One of my closest friends, Sophie (Damn It Sophie) has been brave enough to write a guest blog piece that makes me realise how lucky I am, and how hard it is for many families who are affected by Dementia. You can read part two on her blog above. Thank you for your honest Soph #HonestMemories
My Grandma has very bad dementia. She lays in a bed in a care home all day, alternatively sleeping and asking when her long dead Mom and Dad will come to pick her up. Five years ago she was still my fierce and stubborn Grandma who worked in the Sheffield market rag trade for decades. A beloved Mother and a Grandmother, she taught me the only cake recipe I will ever need (4oz each of flour, sugar, and butter/2 eggs) and was renowned for the New Years parties she hosted during her marriage. Also for managing to shoot a rat on her farm with her eyes closed and screaming wildly.

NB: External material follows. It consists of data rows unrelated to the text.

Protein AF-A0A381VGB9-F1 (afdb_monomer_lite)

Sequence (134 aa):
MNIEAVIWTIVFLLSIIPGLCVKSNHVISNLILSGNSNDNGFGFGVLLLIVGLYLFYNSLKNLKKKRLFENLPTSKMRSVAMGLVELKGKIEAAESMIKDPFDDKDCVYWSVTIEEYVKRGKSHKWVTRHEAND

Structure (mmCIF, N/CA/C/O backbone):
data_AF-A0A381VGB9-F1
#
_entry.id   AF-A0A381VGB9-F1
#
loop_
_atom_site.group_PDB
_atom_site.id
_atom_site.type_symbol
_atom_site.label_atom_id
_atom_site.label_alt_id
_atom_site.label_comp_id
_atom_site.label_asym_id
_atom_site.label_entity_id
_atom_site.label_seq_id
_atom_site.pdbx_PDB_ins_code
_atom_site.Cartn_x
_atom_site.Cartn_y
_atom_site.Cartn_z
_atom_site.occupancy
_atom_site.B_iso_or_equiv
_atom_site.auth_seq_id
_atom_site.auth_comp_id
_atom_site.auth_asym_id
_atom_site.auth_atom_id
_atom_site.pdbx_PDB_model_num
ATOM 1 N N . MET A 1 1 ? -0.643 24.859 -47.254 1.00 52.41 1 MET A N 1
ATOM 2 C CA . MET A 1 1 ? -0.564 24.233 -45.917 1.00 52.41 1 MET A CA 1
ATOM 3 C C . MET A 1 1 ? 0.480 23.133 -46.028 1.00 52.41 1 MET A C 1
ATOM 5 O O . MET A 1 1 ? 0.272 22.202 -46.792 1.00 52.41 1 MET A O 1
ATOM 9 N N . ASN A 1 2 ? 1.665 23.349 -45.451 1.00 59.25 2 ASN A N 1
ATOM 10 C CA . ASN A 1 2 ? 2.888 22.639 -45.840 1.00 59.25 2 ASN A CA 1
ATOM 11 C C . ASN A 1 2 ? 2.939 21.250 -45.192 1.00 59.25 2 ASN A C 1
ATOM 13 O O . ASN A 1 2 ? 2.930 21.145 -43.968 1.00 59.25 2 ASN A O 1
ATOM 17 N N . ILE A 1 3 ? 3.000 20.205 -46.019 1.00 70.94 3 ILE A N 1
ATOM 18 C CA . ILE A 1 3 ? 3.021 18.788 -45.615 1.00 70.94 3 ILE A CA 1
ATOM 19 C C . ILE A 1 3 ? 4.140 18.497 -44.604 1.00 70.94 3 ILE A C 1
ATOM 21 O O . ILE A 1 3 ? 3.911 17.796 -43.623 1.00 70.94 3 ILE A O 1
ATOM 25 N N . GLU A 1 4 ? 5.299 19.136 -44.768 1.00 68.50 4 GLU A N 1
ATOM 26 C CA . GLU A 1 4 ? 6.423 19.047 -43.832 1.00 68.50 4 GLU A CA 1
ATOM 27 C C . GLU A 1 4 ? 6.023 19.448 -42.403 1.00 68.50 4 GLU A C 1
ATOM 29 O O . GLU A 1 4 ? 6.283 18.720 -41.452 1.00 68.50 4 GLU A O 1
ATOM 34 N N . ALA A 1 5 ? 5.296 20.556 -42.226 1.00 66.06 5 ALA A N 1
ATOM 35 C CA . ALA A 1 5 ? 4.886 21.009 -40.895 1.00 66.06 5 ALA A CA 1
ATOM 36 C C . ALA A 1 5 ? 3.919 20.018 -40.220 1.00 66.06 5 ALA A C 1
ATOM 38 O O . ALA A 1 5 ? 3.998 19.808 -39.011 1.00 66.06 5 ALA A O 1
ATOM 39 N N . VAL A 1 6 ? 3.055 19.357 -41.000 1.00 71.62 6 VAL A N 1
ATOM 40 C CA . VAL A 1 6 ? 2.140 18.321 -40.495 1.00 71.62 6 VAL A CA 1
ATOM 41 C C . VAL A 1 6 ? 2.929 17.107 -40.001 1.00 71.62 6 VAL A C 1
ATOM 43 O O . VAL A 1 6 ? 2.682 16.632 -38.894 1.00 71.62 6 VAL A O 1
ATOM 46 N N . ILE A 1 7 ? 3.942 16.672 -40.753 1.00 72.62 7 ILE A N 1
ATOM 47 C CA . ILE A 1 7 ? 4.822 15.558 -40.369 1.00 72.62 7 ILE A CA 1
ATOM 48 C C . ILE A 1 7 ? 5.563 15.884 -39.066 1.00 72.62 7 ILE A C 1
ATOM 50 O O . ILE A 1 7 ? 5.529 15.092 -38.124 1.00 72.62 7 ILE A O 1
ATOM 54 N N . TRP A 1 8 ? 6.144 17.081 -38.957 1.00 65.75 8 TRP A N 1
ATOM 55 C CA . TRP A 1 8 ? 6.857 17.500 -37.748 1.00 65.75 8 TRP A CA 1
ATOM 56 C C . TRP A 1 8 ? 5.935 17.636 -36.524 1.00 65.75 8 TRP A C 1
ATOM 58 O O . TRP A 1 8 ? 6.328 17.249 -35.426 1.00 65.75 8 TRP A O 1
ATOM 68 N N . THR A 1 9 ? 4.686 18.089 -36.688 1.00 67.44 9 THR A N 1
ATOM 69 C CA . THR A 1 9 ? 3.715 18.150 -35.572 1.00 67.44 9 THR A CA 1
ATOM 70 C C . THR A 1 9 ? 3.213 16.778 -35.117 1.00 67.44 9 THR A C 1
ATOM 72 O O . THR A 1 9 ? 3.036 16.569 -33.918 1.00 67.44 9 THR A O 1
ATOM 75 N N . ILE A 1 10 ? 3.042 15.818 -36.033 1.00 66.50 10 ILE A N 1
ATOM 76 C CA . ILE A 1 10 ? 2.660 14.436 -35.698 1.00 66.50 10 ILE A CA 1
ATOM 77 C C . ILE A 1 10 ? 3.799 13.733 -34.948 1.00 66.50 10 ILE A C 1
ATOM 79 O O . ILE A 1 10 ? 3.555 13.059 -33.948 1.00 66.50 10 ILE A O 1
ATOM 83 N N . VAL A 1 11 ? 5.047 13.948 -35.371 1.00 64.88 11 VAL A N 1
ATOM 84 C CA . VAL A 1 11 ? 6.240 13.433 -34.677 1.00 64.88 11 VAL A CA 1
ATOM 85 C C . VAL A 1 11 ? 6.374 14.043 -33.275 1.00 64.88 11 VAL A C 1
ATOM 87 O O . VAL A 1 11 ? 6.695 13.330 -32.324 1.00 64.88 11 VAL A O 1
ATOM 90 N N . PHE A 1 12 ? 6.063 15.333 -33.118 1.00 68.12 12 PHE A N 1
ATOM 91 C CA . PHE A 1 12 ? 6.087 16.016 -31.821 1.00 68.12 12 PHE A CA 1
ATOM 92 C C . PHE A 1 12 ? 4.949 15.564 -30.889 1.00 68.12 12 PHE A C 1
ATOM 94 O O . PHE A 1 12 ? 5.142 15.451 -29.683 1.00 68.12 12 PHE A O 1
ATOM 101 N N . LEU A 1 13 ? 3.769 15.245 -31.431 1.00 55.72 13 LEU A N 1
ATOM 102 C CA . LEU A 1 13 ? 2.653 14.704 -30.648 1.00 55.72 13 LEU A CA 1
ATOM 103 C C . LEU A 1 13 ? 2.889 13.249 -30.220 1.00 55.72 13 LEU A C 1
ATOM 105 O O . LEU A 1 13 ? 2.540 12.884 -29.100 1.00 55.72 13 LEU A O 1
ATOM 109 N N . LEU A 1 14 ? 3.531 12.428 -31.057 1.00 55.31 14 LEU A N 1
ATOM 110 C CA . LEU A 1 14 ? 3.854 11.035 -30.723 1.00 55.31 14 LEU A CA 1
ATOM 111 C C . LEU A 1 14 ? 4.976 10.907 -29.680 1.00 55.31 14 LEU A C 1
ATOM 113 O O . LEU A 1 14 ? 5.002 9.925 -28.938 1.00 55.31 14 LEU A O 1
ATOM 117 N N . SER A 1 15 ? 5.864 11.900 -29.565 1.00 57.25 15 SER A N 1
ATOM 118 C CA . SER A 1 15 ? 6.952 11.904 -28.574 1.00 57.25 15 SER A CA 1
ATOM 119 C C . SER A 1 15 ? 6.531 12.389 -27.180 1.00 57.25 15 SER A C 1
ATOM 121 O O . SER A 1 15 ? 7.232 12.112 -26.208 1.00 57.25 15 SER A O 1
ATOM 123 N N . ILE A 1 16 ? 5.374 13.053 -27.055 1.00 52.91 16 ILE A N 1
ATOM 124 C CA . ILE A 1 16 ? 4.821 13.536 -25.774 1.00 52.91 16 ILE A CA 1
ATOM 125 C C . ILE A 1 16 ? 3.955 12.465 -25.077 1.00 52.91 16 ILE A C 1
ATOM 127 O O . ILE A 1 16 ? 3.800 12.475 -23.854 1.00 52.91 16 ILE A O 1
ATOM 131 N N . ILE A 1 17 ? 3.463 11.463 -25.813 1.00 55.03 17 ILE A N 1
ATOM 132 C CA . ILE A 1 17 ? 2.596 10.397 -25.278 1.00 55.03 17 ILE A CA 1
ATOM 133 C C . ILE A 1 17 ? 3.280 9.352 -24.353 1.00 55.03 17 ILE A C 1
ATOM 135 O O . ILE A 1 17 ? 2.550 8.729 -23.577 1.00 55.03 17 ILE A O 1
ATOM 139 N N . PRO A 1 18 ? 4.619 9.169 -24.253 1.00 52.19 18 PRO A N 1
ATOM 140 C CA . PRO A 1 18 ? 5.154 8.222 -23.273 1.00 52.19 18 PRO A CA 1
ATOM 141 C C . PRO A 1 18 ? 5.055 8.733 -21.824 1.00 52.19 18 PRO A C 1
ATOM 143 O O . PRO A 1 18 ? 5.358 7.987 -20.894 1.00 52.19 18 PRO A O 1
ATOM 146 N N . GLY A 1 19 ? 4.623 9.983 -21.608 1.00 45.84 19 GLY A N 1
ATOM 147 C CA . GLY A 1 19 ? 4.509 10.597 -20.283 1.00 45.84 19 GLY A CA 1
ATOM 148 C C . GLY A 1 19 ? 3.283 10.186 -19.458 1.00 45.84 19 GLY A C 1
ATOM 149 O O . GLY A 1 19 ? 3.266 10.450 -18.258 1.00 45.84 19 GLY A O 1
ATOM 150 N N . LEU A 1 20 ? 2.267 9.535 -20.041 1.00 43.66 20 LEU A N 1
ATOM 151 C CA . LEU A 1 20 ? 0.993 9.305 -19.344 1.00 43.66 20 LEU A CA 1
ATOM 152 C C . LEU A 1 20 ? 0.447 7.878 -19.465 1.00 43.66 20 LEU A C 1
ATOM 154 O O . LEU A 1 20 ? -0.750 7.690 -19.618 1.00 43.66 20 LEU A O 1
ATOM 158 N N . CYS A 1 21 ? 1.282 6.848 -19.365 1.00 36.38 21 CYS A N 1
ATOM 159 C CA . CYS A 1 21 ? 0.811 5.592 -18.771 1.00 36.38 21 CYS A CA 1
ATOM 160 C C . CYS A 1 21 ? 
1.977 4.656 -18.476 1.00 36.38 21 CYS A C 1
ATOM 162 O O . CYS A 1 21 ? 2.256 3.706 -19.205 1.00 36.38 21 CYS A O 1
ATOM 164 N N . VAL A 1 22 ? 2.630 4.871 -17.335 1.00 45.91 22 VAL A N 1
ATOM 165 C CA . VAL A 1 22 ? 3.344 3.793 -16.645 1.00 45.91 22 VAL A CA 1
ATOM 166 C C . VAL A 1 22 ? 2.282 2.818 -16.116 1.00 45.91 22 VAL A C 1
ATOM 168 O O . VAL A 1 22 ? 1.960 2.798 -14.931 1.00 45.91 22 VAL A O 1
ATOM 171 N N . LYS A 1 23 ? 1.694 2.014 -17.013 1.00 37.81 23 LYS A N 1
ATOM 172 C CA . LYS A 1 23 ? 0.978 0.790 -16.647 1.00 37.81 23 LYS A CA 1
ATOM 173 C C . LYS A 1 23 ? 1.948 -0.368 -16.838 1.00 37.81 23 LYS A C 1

It was her body that degraded first. Three hip replacements and a year long battle with MRSA in the 1990s, a weight problem and debilitating mobility issues that made her virtually bedbound. Then, a few years ago, she began to lose the thread of conversations, ask the same questions again and again and fall asleep as she was talking. She forgot that she didn’t really make dinner anymore, or do the cleaning, or in fact much of anything around the house due to her ailments. She forgot everything her devoted partner was doing for her, claiming that she did everything and that no one ever gave her any help.
But none of us could tell her it seemed like she had Dementia or Alzheimer’s. Not only did she not remember that she was forgetting things (obviously), but she has always had a stubborn temper that no one wanted to encounter and that only worsened with the illness. She would say we were lying when we tried to get her to understand the issue or berate her partner when she was in hospital, telling him he didn’t care and never came to visit (he went everyday for weeks). When we made the decision not to renew her driving license a few years ago (not telling her immediately in fear of the temper) she went crazy, despite the fact that she was in no mental or physical condition to drive and hadn’t driven her own car in nearly a decade. There was no reasoning with her.
Eventually her partner could no longer look after her properly, even with carers coming in morning and night, and respite breaks. He is older than her and while much fitter it was unfair for him to be the caregiver for her any longer. He was loathe to let her go even though he knew the toll it was taking on him. I suppose that is the major conundrum of being a dementia carer – love vs reality.
So we put her in a home, one of her biggest fears – although thankfully she doesn’t really recognise where she is these days. And as family we all make the obligatory trips when we can, even though it is deeply upsetting to see a proud woman laid so low, unable to recognise us or have any kind of meaningful conversation. We do it because we love her (or at least the person she used to be) and because of duty, for she was a wonderful caregiver through the years. I despise this disease for taking her away from us and for making her forget all of the amazing things she’s done. She was a champion ballroom dancer in her time! And she got lost in New York City at night in the 90s in full ballroom dress and jewellery! And a Palestinian taxi driver took her home with him when she visited Israel to introduce her to his family, despite being at great risk from the authorities!
She lived a great life…I just wish it didn’t have to end like this.